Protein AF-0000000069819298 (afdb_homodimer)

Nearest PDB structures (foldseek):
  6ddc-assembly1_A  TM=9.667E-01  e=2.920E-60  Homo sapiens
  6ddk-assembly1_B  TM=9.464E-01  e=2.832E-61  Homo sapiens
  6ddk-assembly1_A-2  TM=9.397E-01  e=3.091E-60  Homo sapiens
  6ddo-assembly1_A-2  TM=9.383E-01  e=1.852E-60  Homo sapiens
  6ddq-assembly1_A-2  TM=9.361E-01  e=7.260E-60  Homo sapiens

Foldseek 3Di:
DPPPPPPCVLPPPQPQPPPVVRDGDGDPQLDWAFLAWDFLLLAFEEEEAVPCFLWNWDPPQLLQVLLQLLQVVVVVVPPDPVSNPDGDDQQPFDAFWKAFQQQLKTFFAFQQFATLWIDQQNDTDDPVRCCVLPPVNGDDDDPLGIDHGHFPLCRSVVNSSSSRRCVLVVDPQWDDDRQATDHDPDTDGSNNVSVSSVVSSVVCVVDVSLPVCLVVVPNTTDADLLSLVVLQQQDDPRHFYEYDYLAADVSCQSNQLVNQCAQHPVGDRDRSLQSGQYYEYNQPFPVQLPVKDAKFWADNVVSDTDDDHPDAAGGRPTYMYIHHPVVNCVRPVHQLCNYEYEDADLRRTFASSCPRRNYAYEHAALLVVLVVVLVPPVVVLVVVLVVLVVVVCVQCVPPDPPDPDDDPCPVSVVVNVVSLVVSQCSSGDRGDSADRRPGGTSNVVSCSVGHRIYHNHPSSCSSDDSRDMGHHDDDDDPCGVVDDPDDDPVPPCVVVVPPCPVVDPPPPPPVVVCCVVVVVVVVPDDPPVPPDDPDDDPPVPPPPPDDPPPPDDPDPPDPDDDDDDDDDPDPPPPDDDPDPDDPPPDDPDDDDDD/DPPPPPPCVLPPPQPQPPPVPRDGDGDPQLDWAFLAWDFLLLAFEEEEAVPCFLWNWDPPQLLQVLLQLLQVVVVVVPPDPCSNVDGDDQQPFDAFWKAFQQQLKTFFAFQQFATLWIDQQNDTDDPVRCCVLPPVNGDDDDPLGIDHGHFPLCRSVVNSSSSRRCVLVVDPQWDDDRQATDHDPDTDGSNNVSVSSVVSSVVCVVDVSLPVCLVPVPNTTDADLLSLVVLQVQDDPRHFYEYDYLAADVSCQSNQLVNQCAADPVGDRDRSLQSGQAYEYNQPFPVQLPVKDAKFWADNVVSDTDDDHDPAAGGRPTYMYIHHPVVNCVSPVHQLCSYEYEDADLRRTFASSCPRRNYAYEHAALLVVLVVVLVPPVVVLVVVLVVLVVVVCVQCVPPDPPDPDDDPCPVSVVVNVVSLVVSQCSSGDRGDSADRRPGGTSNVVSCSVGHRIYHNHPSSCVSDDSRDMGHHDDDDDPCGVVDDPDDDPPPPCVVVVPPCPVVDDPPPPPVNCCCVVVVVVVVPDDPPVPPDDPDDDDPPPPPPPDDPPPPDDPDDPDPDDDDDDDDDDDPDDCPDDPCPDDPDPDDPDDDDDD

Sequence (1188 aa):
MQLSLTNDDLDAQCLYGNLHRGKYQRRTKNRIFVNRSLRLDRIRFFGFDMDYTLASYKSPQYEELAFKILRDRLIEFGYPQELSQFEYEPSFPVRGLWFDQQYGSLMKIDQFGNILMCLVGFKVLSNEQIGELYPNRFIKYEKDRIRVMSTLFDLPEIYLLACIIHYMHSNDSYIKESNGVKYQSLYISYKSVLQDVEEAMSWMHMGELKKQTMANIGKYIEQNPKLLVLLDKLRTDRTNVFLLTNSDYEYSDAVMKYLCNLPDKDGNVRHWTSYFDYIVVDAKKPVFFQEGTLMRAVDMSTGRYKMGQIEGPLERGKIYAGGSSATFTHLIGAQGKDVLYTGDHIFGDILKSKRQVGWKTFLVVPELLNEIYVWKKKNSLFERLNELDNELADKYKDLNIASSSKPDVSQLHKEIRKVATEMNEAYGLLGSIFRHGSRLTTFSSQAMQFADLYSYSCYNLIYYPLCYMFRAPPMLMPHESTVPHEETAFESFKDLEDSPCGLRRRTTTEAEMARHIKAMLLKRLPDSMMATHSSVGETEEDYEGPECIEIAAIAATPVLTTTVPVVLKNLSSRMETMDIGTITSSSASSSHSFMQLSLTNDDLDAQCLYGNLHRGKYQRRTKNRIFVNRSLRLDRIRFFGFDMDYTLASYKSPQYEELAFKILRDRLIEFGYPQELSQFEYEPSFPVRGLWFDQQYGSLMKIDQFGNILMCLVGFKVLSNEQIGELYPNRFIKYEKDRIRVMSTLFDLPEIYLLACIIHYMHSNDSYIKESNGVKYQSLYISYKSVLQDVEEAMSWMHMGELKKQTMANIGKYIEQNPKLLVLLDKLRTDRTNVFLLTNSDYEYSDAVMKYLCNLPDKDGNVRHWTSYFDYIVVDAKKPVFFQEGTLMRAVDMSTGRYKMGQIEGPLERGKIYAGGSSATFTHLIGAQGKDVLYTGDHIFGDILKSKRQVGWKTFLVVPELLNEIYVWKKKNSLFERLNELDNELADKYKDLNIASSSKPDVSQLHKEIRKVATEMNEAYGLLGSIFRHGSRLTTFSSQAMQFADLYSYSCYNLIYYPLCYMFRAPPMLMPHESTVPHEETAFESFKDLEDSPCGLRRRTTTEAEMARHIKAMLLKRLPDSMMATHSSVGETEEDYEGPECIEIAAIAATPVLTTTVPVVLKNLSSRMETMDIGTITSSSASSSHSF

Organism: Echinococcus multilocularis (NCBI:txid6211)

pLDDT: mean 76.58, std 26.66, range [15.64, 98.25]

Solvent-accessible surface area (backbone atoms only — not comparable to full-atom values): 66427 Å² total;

* * * * * * *

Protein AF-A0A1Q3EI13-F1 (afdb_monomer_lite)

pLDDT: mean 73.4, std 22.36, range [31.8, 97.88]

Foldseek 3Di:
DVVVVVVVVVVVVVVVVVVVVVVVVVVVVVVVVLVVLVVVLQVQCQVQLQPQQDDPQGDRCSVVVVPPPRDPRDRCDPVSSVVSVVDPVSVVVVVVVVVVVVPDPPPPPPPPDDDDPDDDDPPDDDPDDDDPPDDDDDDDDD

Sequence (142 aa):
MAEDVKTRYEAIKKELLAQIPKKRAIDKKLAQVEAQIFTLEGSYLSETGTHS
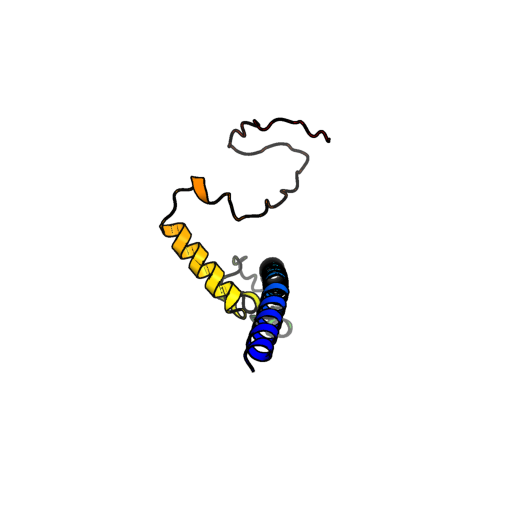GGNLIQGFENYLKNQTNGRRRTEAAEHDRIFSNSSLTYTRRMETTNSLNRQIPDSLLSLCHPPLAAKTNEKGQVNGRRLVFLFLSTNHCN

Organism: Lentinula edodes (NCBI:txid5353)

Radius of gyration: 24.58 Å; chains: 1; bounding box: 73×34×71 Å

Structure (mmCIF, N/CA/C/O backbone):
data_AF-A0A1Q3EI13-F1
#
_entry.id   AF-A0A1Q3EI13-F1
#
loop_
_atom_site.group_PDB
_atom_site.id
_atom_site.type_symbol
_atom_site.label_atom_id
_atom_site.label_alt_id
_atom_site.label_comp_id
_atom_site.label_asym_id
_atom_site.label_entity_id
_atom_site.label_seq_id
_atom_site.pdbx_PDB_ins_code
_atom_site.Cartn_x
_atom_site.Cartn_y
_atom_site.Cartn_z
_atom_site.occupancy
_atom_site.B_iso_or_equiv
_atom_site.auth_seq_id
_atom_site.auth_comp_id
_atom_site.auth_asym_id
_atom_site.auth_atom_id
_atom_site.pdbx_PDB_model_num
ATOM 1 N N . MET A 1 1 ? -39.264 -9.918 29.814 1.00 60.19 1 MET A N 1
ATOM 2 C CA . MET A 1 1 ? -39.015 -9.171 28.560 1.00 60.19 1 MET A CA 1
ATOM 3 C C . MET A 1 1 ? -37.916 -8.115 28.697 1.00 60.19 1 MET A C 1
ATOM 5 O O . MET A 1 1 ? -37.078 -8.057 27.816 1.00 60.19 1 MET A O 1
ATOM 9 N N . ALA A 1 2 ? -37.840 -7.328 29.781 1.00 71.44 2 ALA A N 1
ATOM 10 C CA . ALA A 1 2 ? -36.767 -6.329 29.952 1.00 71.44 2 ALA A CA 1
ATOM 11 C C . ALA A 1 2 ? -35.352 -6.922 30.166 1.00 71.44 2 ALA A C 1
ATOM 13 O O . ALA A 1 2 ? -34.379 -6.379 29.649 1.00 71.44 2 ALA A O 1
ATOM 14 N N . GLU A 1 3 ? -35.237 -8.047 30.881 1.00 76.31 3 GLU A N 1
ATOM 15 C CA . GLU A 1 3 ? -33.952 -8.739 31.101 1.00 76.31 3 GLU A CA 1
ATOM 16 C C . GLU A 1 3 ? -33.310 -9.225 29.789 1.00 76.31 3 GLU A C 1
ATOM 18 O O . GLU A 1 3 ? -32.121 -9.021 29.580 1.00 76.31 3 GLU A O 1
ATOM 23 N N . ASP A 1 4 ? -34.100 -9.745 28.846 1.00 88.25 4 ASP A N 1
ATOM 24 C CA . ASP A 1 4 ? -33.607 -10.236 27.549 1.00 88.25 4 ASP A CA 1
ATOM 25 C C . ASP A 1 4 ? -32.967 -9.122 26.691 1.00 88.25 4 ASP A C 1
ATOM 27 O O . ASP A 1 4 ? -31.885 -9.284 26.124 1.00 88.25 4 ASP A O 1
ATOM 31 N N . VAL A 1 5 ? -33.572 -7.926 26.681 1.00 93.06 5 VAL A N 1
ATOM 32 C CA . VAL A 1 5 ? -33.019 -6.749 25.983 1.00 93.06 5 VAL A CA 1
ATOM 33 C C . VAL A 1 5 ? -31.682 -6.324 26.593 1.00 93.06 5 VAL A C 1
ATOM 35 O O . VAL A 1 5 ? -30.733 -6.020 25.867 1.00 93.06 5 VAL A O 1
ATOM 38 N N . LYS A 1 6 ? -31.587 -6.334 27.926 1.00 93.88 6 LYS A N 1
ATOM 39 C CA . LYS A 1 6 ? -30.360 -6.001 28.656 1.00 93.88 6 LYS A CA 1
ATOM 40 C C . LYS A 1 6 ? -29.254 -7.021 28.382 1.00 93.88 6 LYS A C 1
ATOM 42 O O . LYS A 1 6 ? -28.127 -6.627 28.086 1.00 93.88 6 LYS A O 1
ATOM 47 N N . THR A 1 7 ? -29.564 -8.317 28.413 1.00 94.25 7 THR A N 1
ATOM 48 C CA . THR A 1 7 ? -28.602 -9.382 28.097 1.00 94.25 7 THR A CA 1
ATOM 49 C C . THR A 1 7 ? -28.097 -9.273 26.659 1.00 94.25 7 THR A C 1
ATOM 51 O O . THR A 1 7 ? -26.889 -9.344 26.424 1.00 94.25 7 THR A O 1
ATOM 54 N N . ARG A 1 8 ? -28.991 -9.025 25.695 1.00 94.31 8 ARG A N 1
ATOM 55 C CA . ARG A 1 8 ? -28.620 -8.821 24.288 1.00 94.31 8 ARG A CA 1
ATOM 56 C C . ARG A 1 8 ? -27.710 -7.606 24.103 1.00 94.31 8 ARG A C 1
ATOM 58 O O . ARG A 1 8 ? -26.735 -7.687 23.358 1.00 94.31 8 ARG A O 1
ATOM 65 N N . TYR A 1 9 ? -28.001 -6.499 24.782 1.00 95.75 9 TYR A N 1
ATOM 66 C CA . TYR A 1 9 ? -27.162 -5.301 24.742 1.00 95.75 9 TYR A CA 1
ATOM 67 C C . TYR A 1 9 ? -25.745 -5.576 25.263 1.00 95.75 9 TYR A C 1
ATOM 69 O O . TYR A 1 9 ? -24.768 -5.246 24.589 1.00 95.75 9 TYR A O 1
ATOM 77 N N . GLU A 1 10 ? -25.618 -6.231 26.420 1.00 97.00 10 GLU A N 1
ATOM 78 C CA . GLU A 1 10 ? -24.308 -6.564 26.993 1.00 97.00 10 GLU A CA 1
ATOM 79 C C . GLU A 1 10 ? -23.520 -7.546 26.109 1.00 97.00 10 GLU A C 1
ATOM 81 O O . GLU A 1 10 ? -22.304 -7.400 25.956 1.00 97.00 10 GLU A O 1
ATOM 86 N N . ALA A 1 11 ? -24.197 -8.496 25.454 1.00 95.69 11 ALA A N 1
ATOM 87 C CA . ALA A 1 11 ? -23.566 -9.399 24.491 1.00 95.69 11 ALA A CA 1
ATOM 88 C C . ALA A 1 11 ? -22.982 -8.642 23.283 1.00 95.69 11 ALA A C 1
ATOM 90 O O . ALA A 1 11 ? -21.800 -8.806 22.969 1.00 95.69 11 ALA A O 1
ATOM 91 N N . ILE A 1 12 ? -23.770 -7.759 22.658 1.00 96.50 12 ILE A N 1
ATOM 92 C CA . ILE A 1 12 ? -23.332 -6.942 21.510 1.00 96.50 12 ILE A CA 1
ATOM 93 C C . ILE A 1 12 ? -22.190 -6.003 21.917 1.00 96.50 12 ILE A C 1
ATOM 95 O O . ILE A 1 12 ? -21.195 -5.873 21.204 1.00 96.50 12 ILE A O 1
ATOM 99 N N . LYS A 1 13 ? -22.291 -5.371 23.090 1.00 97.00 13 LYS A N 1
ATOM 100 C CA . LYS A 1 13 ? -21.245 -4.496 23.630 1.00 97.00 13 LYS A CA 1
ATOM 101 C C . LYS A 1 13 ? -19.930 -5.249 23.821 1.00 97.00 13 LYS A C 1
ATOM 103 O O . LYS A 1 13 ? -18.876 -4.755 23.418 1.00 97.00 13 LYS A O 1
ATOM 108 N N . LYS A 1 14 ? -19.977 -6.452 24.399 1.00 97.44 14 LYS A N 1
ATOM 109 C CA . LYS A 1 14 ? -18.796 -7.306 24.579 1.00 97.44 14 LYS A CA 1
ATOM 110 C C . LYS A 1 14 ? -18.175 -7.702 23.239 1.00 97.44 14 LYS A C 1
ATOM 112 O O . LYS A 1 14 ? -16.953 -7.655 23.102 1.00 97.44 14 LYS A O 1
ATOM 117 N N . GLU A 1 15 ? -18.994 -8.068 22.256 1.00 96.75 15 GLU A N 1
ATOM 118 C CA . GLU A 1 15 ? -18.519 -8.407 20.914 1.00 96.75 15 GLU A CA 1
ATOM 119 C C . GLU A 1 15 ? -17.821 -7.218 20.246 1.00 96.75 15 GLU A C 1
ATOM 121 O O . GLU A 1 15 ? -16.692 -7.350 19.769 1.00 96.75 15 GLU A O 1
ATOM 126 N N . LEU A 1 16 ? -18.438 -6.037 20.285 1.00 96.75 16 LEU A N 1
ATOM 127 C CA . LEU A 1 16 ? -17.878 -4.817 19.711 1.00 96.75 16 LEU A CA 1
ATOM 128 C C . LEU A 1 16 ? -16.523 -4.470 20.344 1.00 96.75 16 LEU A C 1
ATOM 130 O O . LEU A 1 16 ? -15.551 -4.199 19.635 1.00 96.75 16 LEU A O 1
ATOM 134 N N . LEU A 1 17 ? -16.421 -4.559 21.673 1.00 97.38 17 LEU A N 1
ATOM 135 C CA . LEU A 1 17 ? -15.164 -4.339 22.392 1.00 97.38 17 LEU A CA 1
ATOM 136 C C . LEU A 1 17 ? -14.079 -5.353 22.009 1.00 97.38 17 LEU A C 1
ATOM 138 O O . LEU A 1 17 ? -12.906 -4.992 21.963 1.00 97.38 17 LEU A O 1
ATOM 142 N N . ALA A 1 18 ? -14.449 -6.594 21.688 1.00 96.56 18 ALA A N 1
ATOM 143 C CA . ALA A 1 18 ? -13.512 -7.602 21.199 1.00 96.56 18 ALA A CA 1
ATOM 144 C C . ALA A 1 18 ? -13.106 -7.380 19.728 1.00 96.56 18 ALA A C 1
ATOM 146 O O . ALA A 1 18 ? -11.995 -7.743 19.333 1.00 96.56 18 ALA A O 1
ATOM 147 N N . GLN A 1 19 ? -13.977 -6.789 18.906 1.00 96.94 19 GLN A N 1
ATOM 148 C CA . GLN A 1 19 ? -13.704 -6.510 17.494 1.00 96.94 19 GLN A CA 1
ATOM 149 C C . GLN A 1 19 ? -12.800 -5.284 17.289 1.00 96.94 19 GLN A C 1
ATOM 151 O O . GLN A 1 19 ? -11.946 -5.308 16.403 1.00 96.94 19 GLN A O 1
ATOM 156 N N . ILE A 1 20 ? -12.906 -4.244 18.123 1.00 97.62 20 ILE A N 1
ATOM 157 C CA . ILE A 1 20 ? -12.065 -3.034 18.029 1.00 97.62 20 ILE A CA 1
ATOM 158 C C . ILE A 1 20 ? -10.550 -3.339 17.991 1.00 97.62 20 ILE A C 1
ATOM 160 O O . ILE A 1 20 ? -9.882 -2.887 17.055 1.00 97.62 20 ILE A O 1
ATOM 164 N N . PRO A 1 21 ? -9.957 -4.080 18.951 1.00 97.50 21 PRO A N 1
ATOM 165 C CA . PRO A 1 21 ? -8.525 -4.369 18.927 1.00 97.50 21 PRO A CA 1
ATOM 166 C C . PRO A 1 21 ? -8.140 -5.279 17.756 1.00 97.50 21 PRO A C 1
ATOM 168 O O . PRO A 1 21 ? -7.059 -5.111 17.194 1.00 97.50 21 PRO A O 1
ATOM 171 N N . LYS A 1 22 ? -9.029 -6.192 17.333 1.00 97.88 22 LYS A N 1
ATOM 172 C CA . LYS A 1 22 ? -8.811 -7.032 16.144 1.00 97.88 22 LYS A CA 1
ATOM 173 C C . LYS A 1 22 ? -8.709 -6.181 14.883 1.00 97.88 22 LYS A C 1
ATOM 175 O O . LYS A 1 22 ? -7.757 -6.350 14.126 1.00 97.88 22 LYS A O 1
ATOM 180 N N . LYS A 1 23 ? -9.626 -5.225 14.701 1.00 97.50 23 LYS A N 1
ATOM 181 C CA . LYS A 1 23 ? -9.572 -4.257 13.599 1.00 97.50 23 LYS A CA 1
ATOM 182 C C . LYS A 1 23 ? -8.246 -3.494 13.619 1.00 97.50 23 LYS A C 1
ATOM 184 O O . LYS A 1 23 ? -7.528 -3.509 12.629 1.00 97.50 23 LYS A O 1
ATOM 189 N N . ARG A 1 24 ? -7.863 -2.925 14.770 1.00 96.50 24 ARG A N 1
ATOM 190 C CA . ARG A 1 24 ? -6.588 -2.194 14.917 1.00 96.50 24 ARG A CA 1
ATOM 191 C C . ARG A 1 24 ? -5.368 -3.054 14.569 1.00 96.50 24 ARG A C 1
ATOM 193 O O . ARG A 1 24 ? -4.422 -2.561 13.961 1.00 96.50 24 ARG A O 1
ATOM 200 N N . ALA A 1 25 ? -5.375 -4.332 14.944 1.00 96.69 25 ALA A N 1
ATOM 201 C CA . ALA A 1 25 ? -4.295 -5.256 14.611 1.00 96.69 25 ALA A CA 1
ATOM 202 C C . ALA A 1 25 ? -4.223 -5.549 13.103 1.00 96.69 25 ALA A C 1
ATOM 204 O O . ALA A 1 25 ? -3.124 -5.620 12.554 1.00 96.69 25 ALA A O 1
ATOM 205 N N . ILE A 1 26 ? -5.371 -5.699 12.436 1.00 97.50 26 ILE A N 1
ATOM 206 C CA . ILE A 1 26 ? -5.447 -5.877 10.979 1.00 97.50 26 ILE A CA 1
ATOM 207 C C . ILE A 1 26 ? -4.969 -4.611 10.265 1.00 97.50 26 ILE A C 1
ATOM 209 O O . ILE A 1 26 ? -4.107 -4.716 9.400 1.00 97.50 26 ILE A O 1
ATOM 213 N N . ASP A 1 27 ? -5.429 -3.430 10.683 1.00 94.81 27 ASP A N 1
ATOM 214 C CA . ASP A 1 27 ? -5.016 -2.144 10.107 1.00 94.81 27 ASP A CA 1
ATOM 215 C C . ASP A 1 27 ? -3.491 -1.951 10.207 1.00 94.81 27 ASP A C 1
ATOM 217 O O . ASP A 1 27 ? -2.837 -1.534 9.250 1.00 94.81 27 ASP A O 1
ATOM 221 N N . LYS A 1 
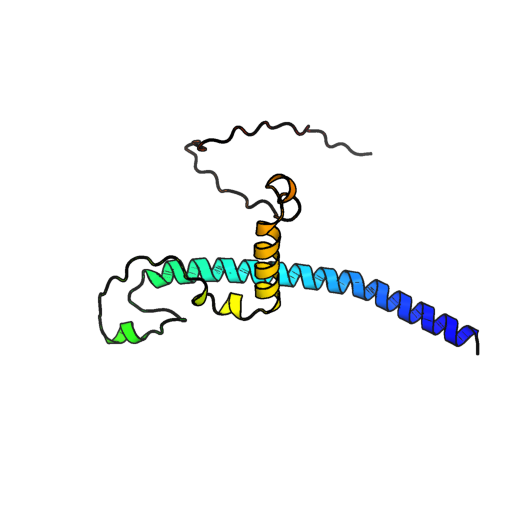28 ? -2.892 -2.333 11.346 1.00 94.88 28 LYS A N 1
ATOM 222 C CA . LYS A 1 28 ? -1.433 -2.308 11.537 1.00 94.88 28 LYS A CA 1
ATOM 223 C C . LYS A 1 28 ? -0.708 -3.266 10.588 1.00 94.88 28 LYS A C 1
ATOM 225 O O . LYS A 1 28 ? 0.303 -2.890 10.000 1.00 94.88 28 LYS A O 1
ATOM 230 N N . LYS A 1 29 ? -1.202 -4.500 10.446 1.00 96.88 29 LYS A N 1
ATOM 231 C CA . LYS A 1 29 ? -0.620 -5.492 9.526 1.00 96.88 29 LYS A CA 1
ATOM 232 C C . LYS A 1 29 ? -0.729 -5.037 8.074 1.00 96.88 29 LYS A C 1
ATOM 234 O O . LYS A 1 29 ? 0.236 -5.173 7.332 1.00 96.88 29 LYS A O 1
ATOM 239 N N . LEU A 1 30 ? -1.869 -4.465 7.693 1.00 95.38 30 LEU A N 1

* * * * * * *

» Required action
For the string "pLDDT", find every line of the material that contains it, and copy each one.

» Solution to this exercise
pLDDT: mean 76.58, std 26.66, range [15.64, 98.25]
pLDDT: mean 73.4, std 22.36, range [31.8, 97.88]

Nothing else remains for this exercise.